___ DATA PROVIDED ___
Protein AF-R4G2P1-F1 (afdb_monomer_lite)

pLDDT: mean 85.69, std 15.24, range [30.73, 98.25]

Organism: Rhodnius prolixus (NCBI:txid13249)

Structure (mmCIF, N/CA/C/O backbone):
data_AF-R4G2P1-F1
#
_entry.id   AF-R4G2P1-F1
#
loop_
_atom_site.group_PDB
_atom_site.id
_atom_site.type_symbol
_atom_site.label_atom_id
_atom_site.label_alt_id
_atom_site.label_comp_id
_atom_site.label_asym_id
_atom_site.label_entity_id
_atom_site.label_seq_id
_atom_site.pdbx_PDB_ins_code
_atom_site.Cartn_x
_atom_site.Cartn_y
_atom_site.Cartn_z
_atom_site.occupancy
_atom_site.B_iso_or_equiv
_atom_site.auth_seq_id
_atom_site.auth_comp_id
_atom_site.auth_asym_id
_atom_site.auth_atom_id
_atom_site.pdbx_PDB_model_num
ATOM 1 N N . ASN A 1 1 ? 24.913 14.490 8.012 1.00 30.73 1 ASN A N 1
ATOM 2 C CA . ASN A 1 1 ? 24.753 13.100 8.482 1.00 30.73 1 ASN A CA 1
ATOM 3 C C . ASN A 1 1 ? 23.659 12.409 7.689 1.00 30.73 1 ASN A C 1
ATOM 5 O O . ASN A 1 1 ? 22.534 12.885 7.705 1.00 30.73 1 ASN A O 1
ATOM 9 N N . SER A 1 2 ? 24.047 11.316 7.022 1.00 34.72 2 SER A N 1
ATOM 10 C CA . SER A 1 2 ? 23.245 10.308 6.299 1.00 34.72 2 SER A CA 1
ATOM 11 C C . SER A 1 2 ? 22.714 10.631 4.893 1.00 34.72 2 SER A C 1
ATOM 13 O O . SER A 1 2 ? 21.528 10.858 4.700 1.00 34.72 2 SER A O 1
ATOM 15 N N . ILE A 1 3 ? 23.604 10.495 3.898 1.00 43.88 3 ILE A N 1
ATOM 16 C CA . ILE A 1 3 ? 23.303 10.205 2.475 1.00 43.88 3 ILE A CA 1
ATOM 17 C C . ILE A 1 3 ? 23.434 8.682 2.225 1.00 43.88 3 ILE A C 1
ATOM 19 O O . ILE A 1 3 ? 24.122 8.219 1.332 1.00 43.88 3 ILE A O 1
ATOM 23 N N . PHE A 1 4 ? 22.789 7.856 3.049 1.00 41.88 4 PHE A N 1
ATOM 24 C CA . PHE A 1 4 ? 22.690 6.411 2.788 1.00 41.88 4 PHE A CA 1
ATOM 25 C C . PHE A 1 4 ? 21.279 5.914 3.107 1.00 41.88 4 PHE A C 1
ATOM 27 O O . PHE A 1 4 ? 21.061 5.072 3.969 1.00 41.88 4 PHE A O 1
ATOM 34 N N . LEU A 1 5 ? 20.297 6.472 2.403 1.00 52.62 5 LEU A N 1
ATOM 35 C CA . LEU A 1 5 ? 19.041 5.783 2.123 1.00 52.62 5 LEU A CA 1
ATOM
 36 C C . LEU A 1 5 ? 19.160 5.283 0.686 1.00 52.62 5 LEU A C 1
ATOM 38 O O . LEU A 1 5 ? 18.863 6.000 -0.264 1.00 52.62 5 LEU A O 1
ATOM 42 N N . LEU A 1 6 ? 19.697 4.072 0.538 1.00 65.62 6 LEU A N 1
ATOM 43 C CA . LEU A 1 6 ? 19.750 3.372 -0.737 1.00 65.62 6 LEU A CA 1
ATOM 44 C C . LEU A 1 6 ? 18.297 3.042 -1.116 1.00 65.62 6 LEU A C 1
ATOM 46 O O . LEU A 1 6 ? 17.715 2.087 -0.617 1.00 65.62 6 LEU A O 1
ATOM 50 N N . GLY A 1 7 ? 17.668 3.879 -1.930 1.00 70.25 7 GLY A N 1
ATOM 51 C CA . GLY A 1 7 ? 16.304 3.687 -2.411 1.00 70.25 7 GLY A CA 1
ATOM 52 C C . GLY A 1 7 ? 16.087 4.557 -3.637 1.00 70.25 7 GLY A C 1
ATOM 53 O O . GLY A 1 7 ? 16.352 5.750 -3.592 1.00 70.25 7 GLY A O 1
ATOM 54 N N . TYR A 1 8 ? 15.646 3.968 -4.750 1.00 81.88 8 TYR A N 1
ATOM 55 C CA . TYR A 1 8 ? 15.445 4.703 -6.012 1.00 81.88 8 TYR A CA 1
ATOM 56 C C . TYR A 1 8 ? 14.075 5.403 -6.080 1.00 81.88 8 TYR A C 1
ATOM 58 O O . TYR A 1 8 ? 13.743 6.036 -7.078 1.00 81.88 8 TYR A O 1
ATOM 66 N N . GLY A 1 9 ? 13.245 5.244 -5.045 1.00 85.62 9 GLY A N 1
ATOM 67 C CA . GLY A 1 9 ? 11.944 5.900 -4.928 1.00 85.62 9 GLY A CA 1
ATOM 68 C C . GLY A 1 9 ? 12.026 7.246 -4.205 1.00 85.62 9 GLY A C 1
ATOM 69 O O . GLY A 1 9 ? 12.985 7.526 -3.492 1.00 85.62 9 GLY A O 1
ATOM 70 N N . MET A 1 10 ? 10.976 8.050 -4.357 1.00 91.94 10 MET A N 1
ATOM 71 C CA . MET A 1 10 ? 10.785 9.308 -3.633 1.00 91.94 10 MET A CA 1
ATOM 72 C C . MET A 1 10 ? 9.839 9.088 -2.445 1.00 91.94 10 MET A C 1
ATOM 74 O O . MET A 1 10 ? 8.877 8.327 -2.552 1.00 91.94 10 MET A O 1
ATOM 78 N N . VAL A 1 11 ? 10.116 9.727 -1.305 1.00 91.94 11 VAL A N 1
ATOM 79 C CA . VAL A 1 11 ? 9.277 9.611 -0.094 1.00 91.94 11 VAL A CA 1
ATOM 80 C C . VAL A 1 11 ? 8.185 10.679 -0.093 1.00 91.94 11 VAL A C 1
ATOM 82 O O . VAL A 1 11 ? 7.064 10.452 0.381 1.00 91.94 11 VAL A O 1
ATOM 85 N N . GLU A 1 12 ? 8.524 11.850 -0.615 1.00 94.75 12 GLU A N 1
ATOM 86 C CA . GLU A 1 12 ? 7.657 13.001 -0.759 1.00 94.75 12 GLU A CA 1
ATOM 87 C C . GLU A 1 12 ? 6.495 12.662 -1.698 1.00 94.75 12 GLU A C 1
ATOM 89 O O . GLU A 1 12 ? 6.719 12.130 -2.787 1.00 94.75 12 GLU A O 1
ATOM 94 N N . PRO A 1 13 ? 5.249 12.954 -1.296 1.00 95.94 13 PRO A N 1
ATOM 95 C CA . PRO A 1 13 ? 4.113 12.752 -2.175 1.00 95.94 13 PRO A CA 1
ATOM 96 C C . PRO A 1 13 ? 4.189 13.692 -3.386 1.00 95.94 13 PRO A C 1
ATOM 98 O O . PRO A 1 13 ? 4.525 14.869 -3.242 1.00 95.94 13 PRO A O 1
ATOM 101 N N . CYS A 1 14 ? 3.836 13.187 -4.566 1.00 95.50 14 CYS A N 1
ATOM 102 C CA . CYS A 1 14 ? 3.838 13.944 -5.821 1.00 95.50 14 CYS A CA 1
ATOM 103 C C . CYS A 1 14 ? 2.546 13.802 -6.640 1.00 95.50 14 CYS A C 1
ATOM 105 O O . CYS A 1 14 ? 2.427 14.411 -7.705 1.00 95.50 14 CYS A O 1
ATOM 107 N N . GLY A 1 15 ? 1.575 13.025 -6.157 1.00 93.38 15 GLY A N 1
___
___ DATA PROVIDED ___
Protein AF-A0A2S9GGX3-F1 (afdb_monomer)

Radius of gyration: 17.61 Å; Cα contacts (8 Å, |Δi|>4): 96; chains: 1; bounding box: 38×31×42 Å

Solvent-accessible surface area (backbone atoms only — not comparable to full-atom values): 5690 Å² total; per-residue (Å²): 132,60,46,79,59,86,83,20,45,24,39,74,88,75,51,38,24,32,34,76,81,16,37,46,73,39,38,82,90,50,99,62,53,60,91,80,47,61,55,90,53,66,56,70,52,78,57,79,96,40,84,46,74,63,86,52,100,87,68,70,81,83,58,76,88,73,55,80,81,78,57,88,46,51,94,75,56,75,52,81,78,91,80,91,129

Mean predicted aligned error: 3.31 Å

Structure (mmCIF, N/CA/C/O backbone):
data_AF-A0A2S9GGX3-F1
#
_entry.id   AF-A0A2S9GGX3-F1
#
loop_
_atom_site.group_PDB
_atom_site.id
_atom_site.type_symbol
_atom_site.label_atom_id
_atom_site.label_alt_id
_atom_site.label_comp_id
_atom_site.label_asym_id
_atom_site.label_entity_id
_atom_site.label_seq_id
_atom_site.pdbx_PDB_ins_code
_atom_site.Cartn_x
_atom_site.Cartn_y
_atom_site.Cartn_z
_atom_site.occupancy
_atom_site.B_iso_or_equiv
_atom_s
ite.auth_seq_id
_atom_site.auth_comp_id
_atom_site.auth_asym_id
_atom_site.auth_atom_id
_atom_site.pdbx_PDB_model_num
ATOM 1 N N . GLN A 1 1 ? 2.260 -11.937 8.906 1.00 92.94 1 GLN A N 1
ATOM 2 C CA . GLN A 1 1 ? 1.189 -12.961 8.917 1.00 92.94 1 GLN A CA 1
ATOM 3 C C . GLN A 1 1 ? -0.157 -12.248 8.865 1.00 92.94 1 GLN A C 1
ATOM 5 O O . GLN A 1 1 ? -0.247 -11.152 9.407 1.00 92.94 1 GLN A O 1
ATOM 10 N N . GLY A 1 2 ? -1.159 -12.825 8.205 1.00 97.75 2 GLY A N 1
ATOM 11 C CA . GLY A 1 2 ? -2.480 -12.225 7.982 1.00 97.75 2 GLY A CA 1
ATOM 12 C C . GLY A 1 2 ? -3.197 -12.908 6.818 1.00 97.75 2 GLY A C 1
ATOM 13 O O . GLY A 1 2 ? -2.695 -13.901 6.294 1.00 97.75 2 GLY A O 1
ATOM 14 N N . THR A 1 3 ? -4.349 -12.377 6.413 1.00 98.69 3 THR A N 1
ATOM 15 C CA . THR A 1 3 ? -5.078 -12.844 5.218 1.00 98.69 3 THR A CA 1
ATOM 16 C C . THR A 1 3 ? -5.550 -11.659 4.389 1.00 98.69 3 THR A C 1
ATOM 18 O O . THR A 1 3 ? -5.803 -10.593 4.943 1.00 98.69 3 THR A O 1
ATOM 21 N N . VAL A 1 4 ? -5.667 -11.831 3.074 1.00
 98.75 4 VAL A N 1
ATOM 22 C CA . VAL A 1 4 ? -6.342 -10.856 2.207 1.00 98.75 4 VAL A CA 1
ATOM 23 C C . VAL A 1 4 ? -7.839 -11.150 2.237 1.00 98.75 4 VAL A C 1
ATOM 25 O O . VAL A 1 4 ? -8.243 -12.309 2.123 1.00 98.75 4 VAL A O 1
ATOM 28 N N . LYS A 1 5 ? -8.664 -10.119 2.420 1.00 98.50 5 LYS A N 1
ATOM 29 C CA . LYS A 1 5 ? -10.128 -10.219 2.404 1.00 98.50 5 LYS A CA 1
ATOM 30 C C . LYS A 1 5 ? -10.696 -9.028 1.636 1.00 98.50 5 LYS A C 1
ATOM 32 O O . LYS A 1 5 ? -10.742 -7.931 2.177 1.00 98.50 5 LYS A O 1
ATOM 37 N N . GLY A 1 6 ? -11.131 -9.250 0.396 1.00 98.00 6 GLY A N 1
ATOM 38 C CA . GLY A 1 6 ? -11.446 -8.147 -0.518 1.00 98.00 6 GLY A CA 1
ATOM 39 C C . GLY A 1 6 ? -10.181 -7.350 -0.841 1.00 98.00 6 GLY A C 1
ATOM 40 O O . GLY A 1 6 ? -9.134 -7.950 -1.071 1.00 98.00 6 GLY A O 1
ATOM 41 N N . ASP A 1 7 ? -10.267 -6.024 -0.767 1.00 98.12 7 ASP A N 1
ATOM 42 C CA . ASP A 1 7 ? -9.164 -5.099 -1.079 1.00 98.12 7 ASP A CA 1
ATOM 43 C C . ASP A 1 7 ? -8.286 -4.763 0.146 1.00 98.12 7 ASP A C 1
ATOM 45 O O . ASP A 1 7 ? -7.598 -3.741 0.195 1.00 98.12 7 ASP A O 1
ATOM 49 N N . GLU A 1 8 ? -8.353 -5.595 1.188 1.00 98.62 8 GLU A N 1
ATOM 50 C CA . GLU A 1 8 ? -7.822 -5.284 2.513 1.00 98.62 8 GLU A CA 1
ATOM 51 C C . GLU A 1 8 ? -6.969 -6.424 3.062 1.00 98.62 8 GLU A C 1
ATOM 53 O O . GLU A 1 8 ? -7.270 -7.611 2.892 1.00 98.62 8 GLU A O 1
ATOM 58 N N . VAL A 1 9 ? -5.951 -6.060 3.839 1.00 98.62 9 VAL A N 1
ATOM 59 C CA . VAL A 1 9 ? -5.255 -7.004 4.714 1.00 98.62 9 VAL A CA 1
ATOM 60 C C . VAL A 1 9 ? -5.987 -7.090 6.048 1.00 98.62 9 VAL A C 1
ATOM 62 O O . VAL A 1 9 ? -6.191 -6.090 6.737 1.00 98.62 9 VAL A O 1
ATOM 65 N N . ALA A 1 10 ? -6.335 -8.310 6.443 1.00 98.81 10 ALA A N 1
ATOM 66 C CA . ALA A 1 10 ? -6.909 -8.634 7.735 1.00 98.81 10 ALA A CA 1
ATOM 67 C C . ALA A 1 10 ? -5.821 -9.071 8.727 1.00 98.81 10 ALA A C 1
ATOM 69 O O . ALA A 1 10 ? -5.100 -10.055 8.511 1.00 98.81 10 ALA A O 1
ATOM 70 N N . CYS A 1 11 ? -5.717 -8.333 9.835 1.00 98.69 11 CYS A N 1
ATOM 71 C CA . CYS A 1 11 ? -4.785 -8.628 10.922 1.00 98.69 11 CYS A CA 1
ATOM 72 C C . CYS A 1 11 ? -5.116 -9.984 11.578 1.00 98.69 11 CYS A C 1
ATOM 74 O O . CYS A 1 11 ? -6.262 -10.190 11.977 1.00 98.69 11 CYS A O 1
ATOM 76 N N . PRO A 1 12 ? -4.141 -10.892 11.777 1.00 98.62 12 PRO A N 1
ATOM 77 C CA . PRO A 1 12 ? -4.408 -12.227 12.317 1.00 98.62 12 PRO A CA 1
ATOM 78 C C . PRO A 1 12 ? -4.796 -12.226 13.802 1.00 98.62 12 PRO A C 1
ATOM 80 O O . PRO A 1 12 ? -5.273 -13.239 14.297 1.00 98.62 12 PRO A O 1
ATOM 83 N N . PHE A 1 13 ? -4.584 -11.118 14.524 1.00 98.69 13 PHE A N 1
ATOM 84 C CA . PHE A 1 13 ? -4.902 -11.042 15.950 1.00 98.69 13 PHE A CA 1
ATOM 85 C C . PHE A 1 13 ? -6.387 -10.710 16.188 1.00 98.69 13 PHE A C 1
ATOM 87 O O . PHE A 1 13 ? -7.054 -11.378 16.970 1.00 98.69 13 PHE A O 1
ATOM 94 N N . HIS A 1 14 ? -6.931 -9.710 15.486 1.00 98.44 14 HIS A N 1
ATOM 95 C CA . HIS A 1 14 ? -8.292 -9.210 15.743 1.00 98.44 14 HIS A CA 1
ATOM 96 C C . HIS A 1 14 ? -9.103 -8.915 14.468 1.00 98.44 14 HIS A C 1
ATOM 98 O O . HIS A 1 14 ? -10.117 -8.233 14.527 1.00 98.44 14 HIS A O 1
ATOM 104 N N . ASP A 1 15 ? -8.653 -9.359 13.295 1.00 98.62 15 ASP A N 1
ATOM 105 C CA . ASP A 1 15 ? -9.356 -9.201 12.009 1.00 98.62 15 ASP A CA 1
___
* THE PROBLEM:
Show the lines of the entries that include the string "Protein", copying each in full.

* TASK RESULT:
Protein AF-R4G2P1-F1 (afdb_monomer_lite)
Protein AF-A0A2S9GGX3-F1 (afdb_monomer)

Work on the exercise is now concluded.